Stored items from a collection
______________________________
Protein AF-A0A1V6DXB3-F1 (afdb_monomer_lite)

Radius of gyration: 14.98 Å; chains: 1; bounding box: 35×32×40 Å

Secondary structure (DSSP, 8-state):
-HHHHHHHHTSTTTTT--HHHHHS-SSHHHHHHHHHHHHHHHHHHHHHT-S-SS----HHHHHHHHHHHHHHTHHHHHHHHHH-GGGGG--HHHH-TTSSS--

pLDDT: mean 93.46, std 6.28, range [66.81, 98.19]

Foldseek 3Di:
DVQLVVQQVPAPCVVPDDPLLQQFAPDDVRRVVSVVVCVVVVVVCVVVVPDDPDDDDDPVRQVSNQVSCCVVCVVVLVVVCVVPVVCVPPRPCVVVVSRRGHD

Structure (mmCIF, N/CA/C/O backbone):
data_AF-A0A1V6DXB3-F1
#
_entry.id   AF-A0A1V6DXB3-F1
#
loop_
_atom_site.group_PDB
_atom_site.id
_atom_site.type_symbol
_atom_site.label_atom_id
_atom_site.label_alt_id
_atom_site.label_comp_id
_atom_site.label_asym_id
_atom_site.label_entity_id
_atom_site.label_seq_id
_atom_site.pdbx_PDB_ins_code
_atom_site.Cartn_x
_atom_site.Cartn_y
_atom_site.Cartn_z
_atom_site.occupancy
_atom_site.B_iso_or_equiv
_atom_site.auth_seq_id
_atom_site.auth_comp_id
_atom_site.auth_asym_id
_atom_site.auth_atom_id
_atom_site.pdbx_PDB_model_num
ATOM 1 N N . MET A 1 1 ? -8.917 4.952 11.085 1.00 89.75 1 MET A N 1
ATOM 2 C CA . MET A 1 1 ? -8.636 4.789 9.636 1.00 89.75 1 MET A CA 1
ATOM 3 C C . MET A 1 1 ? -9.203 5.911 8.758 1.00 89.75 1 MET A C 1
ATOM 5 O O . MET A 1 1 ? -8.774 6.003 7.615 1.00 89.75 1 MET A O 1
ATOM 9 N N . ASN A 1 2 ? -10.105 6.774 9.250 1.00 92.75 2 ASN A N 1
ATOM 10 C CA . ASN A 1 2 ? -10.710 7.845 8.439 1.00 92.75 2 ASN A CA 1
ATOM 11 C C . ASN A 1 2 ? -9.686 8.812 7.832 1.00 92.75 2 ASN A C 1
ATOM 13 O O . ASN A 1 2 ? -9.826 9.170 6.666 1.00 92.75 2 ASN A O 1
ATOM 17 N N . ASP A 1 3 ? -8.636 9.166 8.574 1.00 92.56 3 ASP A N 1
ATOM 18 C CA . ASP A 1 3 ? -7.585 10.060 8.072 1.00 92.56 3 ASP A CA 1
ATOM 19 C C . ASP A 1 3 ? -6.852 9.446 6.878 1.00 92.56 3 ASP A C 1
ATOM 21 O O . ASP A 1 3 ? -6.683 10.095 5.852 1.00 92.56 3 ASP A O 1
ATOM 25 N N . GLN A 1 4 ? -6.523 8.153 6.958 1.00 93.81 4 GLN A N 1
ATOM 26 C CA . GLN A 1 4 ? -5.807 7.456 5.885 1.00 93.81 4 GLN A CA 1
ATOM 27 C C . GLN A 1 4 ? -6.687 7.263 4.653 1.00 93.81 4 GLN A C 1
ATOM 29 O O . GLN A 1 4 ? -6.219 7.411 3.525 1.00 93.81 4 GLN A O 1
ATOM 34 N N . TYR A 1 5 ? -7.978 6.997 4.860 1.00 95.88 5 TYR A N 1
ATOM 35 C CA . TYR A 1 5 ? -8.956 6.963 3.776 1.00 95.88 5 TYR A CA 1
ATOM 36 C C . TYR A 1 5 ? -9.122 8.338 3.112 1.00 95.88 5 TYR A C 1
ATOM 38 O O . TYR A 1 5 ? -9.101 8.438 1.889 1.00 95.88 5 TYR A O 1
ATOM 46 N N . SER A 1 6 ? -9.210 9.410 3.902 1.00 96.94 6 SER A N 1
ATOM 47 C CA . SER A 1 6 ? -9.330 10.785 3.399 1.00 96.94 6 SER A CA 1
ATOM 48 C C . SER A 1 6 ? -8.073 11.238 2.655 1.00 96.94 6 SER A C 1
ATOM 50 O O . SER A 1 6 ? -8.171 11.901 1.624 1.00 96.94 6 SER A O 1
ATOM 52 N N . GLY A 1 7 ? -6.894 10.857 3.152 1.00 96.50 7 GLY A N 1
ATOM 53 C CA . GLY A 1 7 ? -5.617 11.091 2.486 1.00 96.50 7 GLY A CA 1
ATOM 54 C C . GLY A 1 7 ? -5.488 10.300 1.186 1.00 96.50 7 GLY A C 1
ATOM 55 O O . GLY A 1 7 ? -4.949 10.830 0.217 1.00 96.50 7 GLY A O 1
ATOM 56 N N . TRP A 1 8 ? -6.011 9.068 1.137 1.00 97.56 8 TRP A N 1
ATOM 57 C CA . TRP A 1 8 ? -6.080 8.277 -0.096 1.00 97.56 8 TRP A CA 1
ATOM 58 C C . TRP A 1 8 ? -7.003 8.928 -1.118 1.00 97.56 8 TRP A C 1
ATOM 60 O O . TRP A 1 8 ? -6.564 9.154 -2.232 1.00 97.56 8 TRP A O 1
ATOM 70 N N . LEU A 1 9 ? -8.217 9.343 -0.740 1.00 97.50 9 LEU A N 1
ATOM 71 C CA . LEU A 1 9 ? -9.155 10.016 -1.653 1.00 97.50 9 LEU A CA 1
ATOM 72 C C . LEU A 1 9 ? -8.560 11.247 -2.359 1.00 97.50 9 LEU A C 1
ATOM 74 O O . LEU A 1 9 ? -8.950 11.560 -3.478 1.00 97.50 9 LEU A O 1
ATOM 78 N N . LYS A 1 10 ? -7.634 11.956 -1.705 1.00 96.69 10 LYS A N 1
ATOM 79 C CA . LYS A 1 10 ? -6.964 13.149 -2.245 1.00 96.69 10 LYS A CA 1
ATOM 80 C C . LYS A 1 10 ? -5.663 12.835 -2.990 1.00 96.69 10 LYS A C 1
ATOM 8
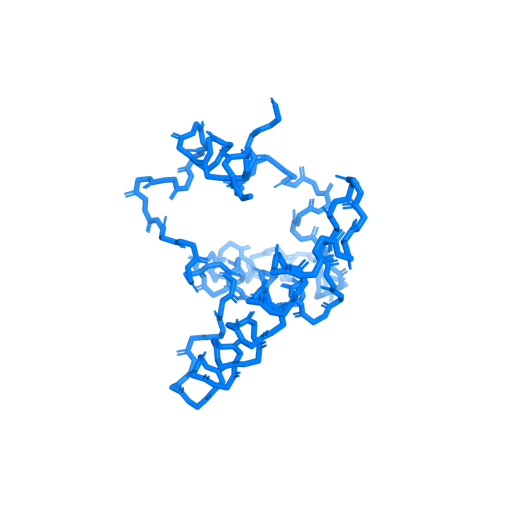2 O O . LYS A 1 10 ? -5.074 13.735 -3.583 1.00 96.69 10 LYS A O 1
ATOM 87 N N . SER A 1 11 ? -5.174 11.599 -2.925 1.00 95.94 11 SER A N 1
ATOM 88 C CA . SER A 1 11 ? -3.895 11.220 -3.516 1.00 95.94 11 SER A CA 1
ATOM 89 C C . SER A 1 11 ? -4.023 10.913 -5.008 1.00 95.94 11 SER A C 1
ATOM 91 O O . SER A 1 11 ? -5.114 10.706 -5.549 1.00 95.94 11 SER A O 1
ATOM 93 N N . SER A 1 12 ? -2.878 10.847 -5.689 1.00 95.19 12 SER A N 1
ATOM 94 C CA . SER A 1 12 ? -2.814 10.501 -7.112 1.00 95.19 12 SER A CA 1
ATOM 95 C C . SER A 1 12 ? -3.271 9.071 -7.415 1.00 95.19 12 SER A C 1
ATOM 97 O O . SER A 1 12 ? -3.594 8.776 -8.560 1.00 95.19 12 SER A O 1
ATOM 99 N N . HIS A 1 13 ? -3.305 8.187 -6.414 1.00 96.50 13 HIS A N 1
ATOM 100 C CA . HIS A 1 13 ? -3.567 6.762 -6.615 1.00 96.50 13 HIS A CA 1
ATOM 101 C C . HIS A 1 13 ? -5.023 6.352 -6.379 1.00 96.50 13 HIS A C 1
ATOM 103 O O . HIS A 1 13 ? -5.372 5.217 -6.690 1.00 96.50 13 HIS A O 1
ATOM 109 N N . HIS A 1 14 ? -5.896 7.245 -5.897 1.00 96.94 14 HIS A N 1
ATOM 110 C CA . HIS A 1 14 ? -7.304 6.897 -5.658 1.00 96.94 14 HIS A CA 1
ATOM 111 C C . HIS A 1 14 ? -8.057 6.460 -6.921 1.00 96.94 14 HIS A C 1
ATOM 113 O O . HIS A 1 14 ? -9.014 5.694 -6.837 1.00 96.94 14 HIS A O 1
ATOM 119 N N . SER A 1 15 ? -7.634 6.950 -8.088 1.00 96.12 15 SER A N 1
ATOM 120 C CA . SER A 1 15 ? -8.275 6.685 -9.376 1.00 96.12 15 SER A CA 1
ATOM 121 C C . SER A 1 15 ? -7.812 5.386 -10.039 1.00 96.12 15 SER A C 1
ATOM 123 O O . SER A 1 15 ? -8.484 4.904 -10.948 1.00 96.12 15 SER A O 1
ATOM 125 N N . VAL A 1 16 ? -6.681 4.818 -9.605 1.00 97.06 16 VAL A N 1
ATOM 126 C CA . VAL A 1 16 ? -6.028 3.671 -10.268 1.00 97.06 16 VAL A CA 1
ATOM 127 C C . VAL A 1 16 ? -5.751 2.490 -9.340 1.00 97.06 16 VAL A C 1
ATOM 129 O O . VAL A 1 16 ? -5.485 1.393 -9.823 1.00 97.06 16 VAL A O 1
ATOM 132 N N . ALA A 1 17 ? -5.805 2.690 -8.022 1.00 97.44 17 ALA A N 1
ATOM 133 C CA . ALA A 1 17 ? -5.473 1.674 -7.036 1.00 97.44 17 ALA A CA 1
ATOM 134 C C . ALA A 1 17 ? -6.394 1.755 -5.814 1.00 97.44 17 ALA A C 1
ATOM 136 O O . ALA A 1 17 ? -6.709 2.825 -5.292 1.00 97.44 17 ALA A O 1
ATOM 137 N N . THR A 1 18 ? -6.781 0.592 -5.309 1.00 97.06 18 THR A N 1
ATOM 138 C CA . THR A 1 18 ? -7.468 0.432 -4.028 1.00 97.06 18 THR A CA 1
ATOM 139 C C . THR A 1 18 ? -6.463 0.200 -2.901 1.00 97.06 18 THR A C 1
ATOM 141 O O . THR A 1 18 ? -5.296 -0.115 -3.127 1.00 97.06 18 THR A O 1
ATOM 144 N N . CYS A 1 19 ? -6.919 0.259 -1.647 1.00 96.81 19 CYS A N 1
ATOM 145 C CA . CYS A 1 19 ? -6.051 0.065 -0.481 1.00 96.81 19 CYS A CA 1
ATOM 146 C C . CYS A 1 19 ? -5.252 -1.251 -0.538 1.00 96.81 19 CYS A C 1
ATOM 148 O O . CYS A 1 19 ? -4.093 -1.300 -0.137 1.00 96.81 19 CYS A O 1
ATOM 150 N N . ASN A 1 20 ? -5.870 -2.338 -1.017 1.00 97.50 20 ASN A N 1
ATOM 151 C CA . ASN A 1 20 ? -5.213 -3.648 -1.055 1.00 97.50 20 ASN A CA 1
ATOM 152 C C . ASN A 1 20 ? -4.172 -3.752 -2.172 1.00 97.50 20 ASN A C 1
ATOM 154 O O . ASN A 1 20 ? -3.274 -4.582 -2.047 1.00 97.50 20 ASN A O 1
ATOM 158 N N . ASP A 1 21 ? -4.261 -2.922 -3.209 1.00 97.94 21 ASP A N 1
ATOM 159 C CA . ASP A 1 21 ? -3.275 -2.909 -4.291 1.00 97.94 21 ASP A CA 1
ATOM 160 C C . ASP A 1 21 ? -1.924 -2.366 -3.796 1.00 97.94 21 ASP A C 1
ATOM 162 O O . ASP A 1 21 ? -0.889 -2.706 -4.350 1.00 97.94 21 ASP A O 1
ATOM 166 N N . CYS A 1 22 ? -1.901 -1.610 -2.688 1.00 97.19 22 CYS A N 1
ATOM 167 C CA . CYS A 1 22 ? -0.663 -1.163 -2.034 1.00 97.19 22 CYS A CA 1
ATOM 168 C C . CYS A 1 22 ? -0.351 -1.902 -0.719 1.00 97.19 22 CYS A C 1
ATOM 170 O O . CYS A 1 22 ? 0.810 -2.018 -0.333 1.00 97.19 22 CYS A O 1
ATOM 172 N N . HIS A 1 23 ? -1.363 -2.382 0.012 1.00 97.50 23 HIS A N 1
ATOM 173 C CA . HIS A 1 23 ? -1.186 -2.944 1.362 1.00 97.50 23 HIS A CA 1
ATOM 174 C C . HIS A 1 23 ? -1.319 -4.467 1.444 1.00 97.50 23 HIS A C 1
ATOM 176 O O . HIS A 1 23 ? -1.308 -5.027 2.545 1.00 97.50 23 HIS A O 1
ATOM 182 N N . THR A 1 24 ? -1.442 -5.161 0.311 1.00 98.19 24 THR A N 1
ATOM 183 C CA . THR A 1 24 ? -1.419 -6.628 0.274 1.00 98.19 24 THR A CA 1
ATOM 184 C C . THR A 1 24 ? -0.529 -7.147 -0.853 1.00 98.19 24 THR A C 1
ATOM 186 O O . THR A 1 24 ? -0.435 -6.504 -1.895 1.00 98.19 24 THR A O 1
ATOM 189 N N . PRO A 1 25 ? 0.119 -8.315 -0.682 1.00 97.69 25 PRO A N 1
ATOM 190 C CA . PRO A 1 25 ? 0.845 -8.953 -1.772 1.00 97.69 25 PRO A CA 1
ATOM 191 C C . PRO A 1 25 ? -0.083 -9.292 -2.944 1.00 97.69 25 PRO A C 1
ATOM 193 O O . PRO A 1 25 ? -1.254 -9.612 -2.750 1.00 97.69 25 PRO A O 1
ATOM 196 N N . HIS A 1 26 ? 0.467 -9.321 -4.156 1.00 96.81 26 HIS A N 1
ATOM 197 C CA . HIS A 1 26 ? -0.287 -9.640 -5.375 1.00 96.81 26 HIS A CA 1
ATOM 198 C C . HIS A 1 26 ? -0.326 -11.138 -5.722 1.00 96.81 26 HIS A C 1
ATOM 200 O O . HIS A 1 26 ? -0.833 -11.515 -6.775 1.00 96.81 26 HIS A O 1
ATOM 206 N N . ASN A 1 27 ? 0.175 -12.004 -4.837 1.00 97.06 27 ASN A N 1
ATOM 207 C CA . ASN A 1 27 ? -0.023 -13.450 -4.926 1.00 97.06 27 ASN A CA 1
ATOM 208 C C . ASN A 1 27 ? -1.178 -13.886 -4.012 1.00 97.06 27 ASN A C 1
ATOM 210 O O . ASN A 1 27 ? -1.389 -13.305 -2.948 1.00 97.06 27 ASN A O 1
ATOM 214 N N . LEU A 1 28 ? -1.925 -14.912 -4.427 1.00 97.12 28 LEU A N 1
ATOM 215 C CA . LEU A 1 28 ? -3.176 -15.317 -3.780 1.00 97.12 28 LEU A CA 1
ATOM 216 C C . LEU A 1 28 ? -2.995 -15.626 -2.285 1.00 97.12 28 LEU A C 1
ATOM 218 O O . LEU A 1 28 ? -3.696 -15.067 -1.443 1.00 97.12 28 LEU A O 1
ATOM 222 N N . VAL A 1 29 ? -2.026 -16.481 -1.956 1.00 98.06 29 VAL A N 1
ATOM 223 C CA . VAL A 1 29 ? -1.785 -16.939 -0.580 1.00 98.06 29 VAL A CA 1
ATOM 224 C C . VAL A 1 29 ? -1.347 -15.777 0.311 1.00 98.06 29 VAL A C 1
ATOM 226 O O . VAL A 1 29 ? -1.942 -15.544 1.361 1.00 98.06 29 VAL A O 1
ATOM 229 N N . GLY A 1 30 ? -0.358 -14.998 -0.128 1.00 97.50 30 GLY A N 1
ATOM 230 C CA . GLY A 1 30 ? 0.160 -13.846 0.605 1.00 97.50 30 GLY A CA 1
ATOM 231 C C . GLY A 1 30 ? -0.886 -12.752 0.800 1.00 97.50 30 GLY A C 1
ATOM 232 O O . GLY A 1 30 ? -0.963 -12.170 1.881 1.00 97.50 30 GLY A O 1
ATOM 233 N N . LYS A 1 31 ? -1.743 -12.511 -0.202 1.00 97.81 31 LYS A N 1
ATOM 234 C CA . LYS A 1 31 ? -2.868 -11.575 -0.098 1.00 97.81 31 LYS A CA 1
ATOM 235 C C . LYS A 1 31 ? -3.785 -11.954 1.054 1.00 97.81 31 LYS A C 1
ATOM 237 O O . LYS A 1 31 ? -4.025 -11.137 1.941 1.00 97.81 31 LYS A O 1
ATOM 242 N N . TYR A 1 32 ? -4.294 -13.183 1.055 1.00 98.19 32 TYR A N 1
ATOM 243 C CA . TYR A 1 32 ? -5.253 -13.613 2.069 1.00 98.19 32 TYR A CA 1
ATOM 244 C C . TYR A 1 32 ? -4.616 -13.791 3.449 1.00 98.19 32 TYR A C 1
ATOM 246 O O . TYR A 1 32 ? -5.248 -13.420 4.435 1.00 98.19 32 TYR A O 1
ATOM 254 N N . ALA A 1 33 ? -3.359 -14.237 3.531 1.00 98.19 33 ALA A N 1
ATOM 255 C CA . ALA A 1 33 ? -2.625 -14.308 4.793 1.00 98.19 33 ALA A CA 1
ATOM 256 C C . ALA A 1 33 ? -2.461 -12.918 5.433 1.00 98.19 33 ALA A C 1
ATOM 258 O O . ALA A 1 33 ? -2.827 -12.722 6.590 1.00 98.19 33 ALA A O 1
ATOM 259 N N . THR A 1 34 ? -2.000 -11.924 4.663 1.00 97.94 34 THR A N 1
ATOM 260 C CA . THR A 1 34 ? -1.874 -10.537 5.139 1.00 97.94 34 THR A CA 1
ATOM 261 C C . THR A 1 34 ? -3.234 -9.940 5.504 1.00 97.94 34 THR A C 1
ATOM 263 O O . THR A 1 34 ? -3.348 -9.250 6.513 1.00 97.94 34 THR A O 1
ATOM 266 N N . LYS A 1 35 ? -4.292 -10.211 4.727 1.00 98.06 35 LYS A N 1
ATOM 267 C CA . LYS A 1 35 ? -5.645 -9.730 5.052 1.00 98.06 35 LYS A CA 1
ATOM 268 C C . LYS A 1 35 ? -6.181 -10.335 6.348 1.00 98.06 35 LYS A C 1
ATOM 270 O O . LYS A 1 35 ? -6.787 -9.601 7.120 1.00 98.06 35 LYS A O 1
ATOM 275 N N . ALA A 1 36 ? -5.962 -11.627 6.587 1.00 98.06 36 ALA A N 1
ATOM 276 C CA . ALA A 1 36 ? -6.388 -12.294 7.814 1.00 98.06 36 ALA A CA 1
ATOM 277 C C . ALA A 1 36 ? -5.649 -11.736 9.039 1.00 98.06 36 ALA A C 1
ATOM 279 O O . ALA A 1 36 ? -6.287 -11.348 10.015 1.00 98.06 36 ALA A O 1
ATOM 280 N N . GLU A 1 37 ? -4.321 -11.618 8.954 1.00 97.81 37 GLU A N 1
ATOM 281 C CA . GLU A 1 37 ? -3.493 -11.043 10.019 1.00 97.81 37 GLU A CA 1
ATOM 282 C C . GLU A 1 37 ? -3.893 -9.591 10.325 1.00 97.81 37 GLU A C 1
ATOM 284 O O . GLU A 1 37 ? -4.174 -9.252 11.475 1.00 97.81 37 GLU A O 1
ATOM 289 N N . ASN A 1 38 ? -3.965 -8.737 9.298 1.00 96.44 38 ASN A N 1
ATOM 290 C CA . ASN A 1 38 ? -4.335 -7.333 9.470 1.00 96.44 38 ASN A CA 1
______________________________
Instructions to follow — Only the lines from the one containing "ATOM 282 C C" through the end of the entries above belong in the answer; repeat them exactly.

Final answer —
ATOM 282 C C . GLU A 1 37 ? -3.893 -9.591 10.325 1.00 97.81 37 GLU A C 1
ATOM 284 O O . GLU A 1 37 ? -4.174 -9.252 11.475 1.00 97.81 37 GLU A O 1
ATOM 289 N N . ASN A 1 38 ? -3.965 -8.737 9.298 1.00 96.44 38 ASN A N 1
ATOM 290 C CA . ASN A 1 38 ? -4.335 -7.333 9.470 1.00 96.44 38 ASN A CA 1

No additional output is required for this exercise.